- Interactive map of Assin Praso Mass Grave
- Location: Assin Praso, Assin North Municipal District, Central Region, Ghana
- Coordinates: 5°17′20″N 1°14′56″W﻿ / ﻿5.2890°N 1.2490°W
- Built by: British colonial forces and African auxiliaries

= Assin Praso Mass Grave =

Historic mass-burial site in Ghana

The Assin Praso Mass Grave is a historic burial ground located within the Assin Praso Heritage Village in the Central Region of Ghana. The site is believed to contain the remains of British colonial soldiers, African auxiliaries, and enslaved Africans who died during the late 19th century Anglo-Ashanti Wars and the subsequent colonial occupation of the Gold Coast. The graveyard forms part of a wider heritage complex that commemorates the military, colonial, and slave-trade history of the Assin Praso area.

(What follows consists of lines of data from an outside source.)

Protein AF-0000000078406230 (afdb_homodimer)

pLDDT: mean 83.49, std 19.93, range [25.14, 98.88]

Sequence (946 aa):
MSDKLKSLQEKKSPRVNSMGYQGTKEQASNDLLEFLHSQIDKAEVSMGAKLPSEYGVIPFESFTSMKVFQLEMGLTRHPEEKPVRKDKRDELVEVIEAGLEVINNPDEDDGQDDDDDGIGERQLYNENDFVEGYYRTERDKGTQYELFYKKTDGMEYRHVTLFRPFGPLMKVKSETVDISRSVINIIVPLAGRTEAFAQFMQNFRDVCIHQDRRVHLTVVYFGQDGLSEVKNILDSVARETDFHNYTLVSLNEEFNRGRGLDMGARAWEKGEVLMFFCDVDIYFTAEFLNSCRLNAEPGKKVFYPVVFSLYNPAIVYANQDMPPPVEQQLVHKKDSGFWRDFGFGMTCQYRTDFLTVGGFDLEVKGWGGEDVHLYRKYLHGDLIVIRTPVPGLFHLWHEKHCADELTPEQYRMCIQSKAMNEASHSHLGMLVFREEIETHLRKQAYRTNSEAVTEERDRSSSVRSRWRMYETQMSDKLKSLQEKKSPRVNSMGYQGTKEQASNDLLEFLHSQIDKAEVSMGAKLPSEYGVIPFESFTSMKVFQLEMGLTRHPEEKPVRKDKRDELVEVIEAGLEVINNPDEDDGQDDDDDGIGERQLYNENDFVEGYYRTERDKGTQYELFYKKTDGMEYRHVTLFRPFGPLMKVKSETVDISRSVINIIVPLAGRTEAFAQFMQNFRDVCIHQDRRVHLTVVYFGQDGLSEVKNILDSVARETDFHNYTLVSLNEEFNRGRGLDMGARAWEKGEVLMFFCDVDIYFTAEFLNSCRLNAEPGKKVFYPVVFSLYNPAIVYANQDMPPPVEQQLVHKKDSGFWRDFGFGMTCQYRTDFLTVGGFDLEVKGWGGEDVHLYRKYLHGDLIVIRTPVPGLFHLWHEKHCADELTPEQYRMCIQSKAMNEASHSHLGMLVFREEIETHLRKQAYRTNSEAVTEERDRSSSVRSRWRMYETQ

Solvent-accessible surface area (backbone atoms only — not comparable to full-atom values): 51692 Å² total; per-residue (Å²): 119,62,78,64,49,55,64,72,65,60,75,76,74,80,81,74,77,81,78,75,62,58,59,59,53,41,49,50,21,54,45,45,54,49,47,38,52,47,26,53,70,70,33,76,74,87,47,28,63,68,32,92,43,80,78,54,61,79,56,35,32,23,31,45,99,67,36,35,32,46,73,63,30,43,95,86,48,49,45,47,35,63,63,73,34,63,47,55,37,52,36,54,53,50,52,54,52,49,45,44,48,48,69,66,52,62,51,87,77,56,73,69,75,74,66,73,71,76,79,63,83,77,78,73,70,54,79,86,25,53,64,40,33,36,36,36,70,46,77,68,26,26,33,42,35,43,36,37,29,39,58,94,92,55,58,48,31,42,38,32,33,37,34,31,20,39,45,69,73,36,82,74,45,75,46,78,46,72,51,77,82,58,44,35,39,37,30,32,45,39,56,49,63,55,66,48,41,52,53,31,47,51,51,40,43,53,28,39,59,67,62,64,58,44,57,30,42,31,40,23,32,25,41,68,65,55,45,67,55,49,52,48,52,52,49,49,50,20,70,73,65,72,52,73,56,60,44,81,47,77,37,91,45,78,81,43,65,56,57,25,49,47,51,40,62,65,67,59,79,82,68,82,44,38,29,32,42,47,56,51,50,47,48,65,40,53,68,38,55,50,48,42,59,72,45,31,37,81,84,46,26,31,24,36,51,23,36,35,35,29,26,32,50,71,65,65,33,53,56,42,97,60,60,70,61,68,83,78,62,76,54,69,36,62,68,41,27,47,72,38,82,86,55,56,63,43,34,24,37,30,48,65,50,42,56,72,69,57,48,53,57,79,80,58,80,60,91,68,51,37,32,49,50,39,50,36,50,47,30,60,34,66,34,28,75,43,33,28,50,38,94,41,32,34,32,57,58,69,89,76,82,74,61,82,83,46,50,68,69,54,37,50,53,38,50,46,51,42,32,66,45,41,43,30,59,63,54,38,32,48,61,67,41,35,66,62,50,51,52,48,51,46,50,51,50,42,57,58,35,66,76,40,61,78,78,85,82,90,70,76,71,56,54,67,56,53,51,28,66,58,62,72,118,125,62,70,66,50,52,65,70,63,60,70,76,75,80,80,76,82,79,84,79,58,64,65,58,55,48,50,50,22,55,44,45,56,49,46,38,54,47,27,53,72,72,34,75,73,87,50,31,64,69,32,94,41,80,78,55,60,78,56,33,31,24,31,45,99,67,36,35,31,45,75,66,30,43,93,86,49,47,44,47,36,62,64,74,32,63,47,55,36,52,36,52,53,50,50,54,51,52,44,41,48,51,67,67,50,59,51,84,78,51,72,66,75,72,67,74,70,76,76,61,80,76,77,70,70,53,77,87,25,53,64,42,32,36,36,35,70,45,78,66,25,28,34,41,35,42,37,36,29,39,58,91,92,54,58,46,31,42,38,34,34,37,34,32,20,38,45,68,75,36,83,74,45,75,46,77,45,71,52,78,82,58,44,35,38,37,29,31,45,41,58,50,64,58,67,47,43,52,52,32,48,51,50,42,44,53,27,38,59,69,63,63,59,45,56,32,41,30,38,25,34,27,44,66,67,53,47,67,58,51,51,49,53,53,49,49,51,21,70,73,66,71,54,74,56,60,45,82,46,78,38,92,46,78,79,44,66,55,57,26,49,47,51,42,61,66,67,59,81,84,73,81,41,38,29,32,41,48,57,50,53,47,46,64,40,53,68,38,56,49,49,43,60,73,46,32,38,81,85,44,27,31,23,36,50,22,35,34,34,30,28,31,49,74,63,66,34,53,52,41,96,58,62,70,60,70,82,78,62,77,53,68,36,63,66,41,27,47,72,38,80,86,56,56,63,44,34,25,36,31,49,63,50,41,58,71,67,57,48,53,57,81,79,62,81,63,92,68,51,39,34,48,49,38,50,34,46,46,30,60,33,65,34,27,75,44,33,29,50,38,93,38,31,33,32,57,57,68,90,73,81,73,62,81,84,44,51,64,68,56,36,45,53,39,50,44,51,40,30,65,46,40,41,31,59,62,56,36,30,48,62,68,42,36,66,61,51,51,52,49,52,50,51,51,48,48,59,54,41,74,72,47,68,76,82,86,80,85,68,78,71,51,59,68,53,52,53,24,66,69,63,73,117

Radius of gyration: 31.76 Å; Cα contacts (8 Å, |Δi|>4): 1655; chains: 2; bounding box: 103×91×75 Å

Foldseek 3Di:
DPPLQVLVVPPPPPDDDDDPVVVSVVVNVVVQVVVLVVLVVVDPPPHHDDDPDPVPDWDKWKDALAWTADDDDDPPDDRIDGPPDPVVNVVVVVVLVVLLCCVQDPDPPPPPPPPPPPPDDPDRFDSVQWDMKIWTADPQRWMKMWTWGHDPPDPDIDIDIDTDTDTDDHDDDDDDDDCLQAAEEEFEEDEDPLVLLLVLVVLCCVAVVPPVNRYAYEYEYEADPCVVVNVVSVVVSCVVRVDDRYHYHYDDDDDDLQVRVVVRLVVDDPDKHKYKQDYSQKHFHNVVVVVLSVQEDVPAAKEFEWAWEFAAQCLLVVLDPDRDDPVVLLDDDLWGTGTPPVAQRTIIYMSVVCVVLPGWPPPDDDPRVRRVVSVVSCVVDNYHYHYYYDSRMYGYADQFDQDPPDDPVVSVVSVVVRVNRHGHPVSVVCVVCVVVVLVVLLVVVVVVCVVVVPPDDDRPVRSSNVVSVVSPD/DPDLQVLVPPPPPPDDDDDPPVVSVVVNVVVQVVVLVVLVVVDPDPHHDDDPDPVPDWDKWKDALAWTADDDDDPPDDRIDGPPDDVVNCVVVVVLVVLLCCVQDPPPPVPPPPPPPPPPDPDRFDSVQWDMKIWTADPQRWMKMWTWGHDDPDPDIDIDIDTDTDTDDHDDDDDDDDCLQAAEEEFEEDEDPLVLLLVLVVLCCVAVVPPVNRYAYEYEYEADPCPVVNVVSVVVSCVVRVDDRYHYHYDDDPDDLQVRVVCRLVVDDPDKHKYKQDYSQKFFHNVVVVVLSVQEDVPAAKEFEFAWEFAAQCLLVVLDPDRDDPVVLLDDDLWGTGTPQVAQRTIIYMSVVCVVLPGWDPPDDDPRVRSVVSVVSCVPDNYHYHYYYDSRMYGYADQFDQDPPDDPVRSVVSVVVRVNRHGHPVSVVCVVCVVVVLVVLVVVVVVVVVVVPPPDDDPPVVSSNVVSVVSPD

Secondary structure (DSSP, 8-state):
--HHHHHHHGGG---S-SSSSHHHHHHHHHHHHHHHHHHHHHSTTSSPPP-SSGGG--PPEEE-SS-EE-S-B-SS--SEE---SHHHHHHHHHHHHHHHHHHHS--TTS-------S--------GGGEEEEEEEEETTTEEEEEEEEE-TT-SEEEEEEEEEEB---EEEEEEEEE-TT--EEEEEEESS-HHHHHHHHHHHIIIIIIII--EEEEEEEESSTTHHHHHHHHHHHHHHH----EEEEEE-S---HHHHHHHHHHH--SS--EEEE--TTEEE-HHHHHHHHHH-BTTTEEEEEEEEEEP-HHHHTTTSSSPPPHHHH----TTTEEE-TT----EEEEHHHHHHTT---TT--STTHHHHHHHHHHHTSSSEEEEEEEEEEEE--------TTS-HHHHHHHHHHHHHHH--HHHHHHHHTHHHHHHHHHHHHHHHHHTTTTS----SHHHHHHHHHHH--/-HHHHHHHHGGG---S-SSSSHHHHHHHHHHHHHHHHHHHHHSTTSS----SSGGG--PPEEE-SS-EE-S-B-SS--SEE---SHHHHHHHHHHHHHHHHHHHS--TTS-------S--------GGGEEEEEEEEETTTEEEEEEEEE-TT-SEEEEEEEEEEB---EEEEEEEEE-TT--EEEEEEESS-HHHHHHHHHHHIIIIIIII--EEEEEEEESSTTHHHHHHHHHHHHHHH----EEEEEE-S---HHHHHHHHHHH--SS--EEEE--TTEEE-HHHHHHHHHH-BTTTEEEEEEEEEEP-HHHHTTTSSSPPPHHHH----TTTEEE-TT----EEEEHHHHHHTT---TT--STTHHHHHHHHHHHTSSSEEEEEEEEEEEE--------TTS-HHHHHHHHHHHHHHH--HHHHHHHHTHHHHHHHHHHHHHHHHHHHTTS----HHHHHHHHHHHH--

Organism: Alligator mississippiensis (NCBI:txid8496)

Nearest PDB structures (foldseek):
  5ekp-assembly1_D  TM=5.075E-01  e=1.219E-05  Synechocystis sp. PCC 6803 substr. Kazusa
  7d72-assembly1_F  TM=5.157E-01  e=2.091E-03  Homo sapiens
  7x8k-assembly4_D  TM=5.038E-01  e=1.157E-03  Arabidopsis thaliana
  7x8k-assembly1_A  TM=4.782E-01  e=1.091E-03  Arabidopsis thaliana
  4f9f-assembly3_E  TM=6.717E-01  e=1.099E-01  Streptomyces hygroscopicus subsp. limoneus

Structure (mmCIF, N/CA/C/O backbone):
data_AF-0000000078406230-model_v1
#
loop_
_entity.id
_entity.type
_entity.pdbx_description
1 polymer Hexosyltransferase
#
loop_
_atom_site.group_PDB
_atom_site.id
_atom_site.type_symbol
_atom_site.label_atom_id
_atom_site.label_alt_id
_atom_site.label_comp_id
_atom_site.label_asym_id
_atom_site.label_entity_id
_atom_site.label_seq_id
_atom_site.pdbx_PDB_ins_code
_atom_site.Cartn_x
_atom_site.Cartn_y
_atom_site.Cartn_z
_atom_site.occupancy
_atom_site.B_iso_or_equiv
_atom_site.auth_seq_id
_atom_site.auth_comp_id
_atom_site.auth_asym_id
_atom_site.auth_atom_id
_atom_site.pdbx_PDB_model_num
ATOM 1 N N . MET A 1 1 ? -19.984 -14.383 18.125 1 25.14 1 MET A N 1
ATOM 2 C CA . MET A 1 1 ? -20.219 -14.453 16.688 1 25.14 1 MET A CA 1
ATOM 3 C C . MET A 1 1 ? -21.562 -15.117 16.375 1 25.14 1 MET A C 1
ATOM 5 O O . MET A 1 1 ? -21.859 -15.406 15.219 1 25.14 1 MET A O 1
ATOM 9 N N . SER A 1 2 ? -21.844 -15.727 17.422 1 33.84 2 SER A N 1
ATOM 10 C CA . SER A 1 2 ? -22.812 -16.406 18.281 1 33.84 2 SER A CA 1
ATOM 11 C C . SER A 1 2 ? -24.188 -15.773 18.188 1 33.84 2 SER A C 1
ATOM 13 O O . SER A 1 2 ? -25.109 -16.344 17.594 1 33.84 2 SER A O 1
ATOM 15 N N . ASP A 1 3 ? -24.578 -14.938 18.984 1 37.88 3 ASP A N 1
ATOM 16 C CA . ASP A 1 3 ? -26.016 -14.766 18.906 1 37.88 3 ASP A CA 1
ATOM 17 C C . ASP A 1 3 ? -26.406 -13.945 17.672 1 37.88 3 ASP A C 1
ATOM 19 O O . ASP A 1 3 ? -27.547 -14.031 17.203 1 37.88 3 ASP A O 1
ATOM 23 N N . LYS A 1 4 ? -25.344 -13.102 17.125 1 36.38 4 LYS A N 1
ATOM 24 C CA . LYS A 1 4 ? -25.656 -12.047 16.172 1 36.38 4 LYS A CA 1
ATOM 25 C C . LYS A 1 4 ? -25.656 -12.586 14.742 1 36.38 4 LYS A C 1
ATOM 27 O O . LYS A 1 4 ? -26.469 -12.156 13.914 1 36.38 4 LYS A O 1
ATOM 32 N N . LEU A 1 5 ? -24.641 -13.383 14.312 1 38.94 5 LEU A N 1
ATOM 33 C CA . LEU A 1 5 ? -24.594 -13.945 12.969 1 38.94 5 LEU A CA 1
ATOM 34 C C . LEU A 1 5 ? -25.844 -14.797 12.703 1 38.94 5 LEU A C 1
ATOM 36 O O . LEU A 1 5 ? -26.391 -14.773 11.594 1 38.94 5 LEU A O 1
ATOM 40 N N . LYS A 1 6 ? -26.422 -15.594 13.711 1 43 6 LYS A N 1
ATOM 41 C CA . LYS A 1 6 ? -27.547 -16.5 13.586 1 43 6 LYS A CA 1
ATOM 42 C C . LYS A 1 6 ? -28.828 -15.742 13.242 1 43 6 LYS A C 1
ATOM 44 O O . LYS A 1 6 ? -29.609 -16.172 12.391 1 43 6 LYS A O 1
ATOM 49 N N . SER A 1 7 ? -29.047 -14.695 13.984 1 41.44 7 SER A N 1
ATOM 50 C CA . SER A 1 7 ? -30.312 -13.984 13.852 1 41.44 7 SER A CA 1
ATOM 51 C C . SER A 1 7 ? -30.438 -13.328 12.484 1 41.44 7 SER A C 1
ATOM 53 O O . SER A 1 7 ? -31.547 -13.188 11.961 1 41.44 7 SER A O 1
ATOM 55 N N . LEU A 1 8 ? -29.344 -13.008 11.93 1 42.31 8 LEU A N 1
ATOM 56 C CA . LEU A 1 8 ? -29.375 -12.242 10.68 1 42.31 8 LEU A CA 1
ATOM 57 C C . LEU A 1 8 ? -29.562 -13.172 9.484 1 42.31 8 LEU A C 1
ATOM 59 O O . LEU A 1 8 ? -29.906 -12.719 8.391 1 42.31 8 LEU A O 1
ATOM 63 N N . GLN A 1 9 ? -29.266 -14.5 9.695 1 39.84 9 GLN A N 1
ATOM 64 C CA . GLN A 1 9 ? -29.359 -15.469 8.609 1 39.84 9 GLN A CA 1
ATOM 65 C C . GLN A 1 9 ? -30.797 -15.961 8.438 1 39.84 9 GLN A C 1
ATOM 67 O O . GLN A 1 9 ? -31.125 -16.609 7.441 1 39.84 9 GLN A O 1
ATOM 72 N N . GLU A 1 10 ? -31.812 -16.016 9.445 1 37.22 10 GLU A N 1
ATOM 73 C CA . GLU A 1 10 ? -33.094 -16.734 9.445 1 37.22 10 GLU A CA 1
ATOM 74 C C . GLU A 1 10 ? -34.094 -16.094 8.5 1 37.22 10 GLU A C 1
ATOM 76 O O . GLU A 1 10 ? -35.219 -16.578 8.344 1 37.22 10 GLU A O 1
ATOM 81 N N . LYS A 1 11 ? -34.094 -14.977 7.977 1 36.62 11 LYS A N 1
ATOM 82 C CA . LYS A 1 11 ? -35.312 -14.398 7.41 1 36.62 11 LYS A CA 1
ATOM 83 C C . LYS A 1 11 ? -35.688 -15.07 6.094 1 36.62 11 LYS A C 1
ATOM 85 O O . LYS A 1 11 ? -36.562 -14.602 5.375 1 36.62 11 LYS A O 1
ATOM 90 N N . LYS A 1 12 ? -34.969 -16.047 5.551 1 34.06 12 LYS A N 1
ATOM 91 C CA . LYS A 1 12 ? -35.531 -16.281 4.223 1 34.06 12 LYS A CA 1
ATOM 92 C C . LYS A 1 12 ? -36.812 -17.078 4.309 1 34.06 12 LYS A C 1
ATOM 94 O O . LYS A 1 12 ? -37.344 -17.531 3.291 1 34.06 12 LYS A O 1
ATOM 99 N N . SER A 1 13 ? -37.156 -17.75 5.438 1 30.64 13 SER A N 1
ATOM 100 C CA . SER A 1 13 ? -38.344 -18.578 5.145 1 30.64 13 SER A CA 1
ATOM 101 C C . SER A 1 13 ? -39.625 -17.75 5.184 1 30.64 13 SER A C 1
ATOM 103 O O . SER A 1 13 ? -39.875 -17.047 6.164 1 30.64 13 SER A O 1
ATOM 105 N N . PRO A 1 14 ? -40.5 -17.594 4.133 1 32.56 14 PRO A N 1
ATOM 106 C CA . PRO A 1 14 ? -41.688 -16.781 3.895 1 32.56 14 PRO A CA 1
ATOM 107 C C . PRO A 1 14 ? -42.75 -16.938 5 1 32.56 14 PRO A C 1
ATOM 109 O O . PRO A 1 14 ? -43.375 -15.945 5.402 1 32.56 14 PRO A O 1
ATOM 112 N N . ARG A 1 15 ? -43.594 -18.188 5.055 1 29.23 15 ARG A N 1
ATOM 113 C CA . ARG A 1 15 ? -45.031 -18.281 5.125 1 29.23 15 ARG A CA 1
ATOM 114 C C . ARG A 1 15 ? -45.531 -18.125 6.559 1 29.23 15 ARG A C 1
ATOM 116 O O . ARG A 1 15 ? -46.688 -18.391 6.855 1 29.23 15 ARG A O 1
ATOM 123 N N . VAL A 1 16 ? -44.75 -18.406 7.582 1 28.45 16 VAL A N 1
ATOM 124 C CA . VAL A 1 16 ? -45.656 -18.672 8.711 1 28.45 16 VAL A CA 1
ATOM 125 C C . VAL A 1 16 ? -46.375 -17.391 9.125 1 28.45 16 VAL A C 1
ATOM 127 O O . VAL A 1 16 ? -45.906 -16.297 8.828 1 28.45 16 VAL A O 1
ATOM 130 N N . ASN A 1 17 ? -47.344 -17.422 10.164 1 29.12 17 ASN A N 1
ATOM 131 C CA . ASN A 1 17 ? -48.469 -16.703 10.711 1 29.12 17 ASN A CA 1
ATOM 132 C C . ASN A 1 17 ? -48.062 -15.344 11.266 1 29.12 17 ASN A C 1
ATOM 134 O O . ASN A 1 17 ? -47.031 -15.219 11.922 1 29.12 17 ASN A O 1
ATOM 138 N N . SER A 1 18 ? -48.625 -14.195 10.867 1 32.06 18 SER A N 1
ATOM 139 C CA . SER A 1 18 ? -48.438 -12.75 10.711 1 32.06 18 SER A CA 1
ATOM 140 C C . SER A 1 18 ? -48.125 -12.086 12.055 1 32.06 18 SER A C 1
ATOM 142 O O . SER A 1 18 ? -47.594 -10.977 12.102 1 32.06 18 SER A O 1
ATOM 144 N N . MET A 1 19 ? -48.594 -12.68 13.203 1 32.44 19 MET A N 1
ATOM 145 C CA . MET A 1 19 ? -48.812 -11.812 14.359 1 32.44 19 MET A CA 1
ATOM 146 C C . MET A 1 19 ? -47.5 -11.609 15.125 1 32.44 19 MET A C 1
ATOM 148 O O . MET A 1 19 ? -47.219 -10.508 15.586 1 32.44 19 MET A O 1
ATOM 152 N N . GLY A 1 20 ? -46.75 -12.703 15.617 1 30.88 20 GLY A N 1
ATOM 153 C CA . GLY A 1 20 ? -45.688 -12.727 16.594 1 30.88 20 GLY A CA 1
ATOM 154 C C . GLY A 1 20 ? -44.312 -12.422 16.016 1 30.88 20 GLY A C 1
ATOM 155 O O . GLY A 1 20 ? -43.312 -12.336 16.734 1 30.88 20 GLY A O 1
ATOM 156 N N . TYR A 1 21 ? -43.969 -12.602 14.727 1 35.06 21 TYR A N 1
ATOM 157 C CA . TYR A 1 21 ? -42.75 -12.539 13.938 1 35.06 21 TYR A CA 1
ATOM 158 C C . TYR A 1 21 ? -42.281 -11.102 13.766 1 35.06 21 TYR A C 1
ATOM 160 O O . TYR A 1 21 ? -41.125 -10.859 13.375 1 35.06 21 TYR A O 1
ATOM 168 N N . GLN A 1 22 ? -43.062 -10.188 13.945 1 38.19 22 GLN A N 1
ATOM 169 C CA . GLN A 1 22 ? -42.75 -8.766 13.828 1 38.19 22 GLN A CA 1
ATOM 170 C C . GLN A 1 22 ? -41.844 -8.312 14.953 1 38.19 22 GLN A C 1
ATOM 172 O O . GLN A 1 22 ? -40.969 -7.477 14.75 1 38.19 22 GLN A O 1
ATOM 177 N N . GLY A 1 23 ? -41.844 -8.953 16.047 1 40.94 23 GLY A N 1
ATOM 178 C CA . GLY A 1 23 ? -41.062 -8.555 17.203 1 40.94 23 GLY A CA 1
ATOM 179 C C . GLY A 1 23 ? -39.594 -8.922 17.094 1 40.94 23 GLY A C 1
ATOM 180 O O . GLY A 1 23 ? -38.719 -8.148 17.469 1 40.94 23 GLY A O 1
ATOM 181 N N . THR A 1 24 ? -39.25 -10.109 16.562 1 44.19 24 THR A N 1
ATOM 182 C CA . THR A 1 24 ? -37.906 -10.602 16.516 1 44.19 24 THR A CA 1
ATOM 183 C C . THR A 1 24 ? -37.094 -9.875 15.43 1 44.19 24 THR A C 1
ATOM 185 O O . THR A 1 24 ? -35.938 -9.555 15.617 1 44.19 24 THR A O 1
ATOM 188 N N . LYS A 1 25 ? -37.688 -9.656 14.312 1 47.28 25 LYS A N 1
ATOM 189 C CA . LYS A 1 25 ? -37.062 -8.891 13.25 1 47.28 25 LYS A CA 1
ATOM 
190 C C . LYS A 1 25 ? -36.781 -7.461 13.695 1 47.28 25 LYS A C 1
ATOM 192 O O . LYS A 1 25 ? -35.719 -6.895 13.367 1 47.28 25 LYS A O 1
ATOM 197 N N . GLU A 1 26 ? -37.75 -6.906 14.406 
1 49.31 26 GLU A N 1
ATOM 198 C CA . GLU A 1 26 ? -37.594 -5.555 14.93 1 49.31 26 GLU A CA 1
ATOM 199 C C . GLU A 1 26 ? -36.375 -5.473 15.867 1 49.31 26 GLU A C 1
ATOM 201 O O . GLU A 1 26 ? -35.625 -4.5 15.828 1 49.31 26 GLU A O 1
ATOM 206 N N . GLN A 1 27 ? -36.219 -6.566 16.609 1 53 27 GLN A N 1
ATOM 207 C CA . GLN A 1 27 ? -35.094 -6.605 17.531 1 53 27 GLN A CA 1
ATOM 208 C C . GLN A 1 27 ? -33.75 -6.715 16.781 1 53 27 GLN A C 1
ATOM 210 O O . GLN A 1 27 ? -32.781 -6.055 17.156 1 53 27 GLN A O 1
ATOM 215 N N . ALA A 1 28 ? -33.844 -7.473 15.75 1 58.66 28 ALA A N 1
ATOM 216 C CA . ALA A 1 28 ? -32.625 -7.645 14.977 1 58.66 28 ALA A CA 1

== Historical background ==
Assin Praso occupies a location along the banks of the Pra River, a waterway that served as both a commercial and military route during the colonial era. In the late 19th century, particularly around the 1896 Anglo-Ashanti campaign, the area became a British military camp and logistical base for operations into the Ashanti interior. According to local oral accounts and early colonial documentation, numerous soldiers, both British and African perished at the camp from disease, combat injuries, and the difficult tropical conditions. The dead were interred in a series of graves, some marked by headstones and others forming larger, unmarked burial pits that are now identified as mass graves.

The cemetery also contains the graves of individuals such as Major Victor Ferguson of the 2nd Life Guards Regiment and his wife, Sophia, who were stationed in the area during the height of British military presence. The proximity of the cemetery to the slave-trade route linking the Pra River to the coast suggests that the mass-burial areas may also include enslaved Africans who died during forced marches or while held in temporary encampments.

== Site description ==
The Assin Praso Mass Grave lies within a fenced section of the broader heritage village complex. A centuries-old mango tree, popularly called the “Tree of Life and Death” stands at the centre of the site and is believed to be more than 340 years old, surviving from the period of active trade and warfare in the region.

== Legacy and commemoration ==
The Ghana Tourism Authority and the Ministry of Tourism, Arts and Culture have incorporated the site into the official itinerary for the annual Emancipation Day celebrations, which commemorate the abolition of the trans-Atlantic slave trade and honour the resilience of African ancestors.

During these ceremonies, representatives from the African diaspora, local chiefs, and government officials gather at Assin Praso to perform traditional libations, prayers, and wreath-laying rituals in memory of those who perished. The rituals are often accompanied by cultural performances, historical re-enactments, and educational lectures.

In 2019, during the Year of Return initiative, African Americans and Caribbeans visited the mass-grave site as part of heritage tours retracing the route from the northern slave markets to the coastal forts.